Though the answers would help her defense, they weren’t ones Bennie welcomed.

32

“Where have you been, Bennie?” Grady asked, turning from the mirror in the bathroom. The unhappy downturn to his mouth was illuminated by a bare bulb hanging from a wire in the ceiling. His hair dripped from his morning shower and was still soggy at its curling ends. “It’s six in the morning. You were out all night.”

“I was working on Connolly.” Bennie stood in the center dim hall, still awaiting a light fixture. A spray of black wires sprung from the ceiling like an electrical spider, for which Bennie was momentarily grateful. Grady wouldn’t be able to see Connolly’s haircut in the dark.

“Where were you working? You weren’t at the office. I called and got your voice mail.”

“I was at the crime scene. Where you off to, so early?”

“I have to be in King of Prussia by eight o’clock.” Grady gave the Goody comb a shake and set it down. He was dressed for work in a light gray suit, white oxford shirt, and flowered Liberty tie. “The merger is on again and the venture capitalists want more changes. I don’t know when we’re gonna close. Also, the plumber never showed to put in the kitchen sink. The key was where you left it.”

“Wonderful.” Bennie scratched Bear’s head as he sat at a floppy heel. “I have no time to call him.”

“I’ll do it. You get too damn crazy.”

“Thanks. You finished in the bathroom? I need to shower. I have to get back to work.” Bennie kicked off her pumps and Bear ambled off to sniff one.

“I see the press is smelling blood.” Grady looked sympathetic. “You were all over the news on the radio. They’re reporting that Connolly is your twin.

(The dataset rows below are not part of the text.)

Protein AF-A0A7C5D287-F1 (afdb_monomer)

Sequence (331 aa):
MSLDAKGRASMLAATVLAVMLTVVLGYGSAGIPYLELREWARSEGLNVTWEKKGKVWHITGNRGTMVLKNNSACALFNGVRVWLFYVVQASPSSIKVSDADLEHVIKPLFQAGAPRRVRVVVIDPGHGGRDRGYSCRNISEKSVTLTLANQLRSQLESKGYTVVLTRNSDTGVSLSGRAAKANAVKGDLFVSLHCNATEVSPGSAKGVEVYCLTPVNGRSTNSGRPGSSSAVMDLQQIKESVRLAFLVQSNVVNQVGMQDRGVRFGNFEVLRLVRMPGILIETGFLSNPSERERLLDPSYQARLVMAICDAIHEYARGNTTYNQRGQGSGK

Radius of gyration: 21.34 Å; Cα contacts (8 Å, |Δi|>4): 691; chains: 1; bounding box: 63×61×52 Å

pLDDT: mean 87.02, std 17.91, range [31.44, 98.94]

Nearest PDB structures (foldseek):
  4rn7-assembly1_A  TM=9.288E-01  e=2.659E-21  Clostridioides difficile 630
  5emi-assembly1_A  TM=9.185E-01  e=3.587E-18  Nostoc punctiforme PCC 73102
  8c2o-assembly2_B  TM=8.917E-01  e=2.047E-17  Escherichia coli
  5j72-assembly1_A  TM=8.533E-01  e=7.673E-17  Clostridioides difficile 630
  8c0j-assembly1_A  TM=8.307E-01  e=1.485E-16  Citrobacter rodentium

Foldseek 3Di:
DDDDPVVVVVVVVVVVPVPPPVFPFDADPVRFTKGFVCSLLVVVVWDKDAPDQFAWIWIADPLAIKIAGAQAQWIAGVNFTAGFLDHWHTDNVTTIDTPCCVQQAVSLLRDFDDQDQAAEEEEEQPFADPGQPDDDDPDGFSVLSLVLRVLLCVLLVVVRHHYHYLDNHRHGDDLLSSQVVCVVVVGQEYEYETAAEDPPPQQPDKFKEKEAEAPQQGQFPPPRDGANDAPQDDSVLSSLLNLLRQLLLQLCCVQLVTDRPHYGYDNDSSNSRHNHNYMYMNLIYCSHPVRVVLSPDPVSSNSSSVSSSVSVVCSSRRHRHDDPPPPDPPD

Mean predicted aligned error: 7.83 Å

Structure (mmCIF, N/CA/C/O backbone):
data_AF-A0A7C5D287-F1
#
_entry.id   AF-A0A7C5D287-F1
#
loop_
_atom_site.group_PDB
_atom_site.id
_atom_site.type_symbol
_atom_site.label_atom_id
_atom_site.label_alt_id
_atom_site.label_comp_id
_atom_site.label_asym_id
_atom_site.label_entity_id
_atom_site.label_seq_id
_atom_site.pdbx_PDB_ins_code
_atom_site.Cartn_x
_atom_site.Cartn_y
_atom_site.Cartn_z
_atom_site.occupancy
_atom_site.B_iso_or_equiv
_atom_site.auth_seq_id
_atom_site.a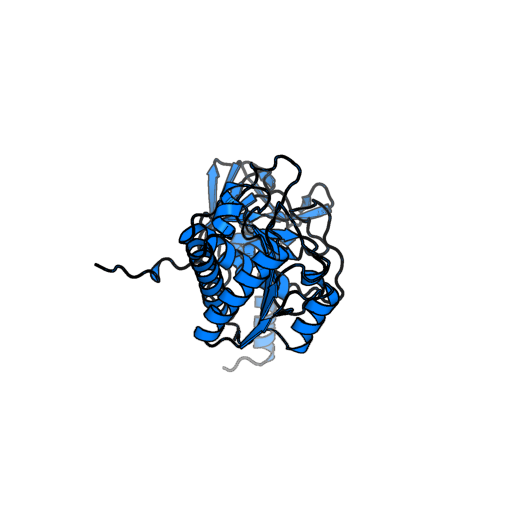uth_comp_id
_atom_site.auth_asym_id
_atom_site.auth_atom_id
_atom_site.pdbx_PDB_model_num
ATOM 1 N N . MET A 1 1 ? -37.020 -40.758 12.927 1.00 44.41 1 MET A N 1
ATOM 2 C CA . MET A 1 1 ? -37.681 -39.434 12.902 1.00 44.41 1 MET A CA 1
ATOM 3 C C . MET A 1 1 ? -36.865 -38.501 12.021 1.00 44.41 1 MET A C 1
ATOM 5 O O . MET A 1 1 ? -35.832 -38.005 12.445 1.00 44.41 1 MET A O 1
ATOM 9 N N . SER A 1 2 ? -37.265 -38.371 10.757 1.00 43.56 2 SER A N 1
ATOM 10 C CA . SER A 1 2 ? -36.645 -37.481 9.771 1.00 43.56 2 SER A CA 1
ATOM 11 C C . SER A 1 2 ? -37.422 -36.167 9.790 1.00 43.56 2 SER A C 1
ATOM 13 O O . SER A 1 2 ? -38.632 -36.177 9.584 1.00 43.56 2 SER A O 1
ATOM 15 N N . LEU A 1 3 ? -36.754 -35.058 10.113 1.00 40.56 3 LEU A N 1
ATOM 16 C CA . LEU A 1 3 ? -37.329 -33.72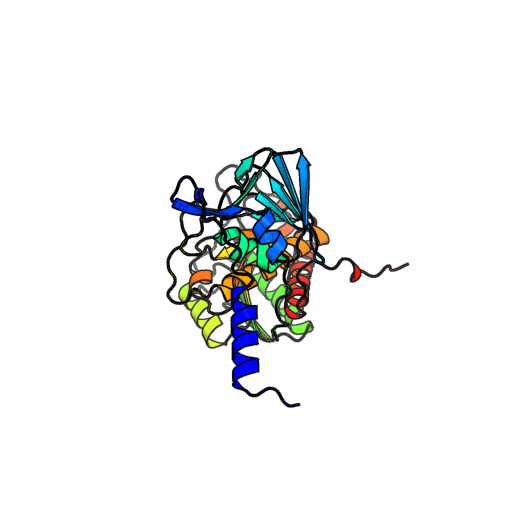5 9.941 1.00 40.56 3 LEU A CA 1
ATOM 17 C C . LEU A 1 3 ? -37.374 -33.406 8.444 1.00 40.56 3 LEU A C 1
ATOM 19 O O . LEU A 1 3 ? -36.377 -33.605 7.741 1.00 40.56 3 LEU A O 1
ATOM 23 N N . ASP A 1 4 ? -38.530 -32.938 7.978 1.00 59.97 4 ASP A N 1
ATOM 24 C CA . ASP A 1 4 ? -38.771 -32.609 6.578 1.00 59.97 4 ASP A CA 1
ATOM 25 C C . ASP A 1 4 ? -37.921 -31.411 6.100 1.00 59.97 4 ASP A C 1
ATOM 27 O O . ASP A 1 4 ? -37.342 -30.641 6.876 1.00 59.97 4 ASP A O 1
ATOM 31 N N . ALA A 1 5 ? -37.836 -31.250 4.779 1.00 48.78 5 ALA A N 1
ATOM 32 C CA . ALA A 1 5 ? -37.070 -30.184 4.140 1.00 48.78 5 ALA A CA 1
ATOM 33 C C . ALA A 1 5 ? -37.578 -28.763 4.480 1.00 48.78 5 ALA A C 1
ATOM 35 O O . ALA A 1 5 ? -36.818 -27.803 4.344 1.00 48.78 5 ALA A O 1
ATOM 36 N N . LYS A 1 6 ? -38.819 -28.611 4.972 1.00 48.47 6 LYS A N 1
ATOM 37 C CA . LYS A 1 6 ? -39.368 -27.322 5.423 1.00 48.47 6 LYS A CA 1
ATOM 38 C C . LYS A 1 6 ? -38.861 -26.950 6.820 1.00 48.47 6 LYS A C 1
ATOM 40 O O . LYS A 1 6 ? -38.581 -25.777 7.055 1.00 48.47 6 LYS A O 1
ATOM 45 N N . GLY A 1 7 ? -38.625 -27.929 7.695 1.00 40.66 7 GLY A N 1
ATOM 46 C CA . GLY A 1 7 ? -38.014 -27.736 9.014 1.00 40.66 7 GLY A CA 1
ATOM 47 C C . GLY A 1 7 ? -36.535 -27.332 8.970 1.00 40.66 7 GLY A C 1
ATOM 48 O O . GLY A 1 7 ? -36.065 -26.609 9.843 1.00 40.66 7 GLY A O 1
ATOM 49 N N . ARG A 1 8 ? -35.790 -27.731 7.928 1.00 46.97 8 ARG A N 1
ATOM 50 C CA . ARG A 1 8 ? -34.397 -27.278 7.723 1.00 46.97 8 ARG A CA 1
ATOM 51 C C . ARG A 1 8 ? -34.311 -25.867 7.135 1.00 46.97 8 ARG A C 1
ATOM 53 O O . ARG A 1 8 ? -33.411 -25.115 7.502 1.00 46.97 8 ARG A O 1
ATOM 60 N N . ALA A 1 9 ? -35.259 -25.483 6.279 1.00 42.81 9 ALA A N 1
ATOM 61 C CA . ALA A 1 9 ? -35.326 -24.134 5.715 1.00 42.81 9 ALA A CA 1
ATOM 62 C C . ALA A 1 9 ? -35.752 -23.081 6.756 1.00 42.81 9 ALA A C 1
ATOM 64 O O . ALA A 1 9 ? -35.215 -21.975 6.750 1.00 42.81 9 ALA A O 1
ATOM 65 N N . SER A 1 10 ? -36.645 -23.424 7.692 1.00 41.81 10 SER A N 1
ATOM 66 C CA . SER A 1 10 ? -37.041 -22.518 8.780 1.00 41.81 10 SER A CA 1
ATOM 67 C C . SER A 1 10 ? -35.944 -22.340 9.834 1.00 41.81 10 SER A C 1
ATOM 69 O O . SER A 1 10 ? -35.790 -21.240 10.356 1.00 41.81 10 SER A O 1
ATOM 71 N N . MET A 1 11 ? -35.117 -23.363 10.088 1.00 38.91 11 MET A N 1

Who do you think leaked that?”

“God knows.” Bennie slipped off her jacket and blouse in the dark, shimmied out of her skirt, and dropped the entire outfit in a pile on the hall floor. “Hang tough. It’s gonna get worse.”

“Hey, did you get your hair cut or something?” Grady came over, squinting. They stood in the hall together, and Bennie hoped it was dark enough to conceal traces of her Connolly makeup, which she had wiped off. “I thought you liked it long,” he said. “I do, too.”

“I needed a change.”

“Well, I can’t see your hair too well,” Grady said, fingering a strand. “But the rest of you looks pretty good.” He gentled her into a kiss, cuddling her in his jacket. She would have lingered in his arms, but she broke the embrace, feeling vaguely undeserving.

“I have to get going. Sorry.” Bennie put her head down and flicked off the light switch to hide her hair before she entered the bathroom.

But Grady stayed at the threshold. “Making any progress?”

“I hired an investigator,” she offered, fully aware it was the least significant event of yesterday. Funny how one material omission could lead to another. Maybe not so funny. Bennie bent over the sink and twisted on the warm water, then soaped up her hands with an amber bar of Neutrogena. “Now, don’t you have work to do? Software companies to merge and acquire?”

“Did you see what I left you on the dining room table? I got some information about DNA testing from a lab down in Virginia. I found them on the Internet and they faxed me the application. The test costs about three hundred bucks and it’s confidential. I think you should do it.”

“DNA?” She lathered up and buried her face in warm water. “I’d feel funny about that.”

“Why? It’s reliable. I gave ’em a call and a researcher explained the whole process. They cut the DNA from the two blood samples and count the VNTRs, whatever they are. Identical twins have an unusually high number of matches of VNTRs. The test proves if someone is really your identical twin.”

“I’m supposed to take Connolly’s blood?” Bennie said, then caught herself wondering if she’d done that once already, in the womb. She splashed water on her cheeks.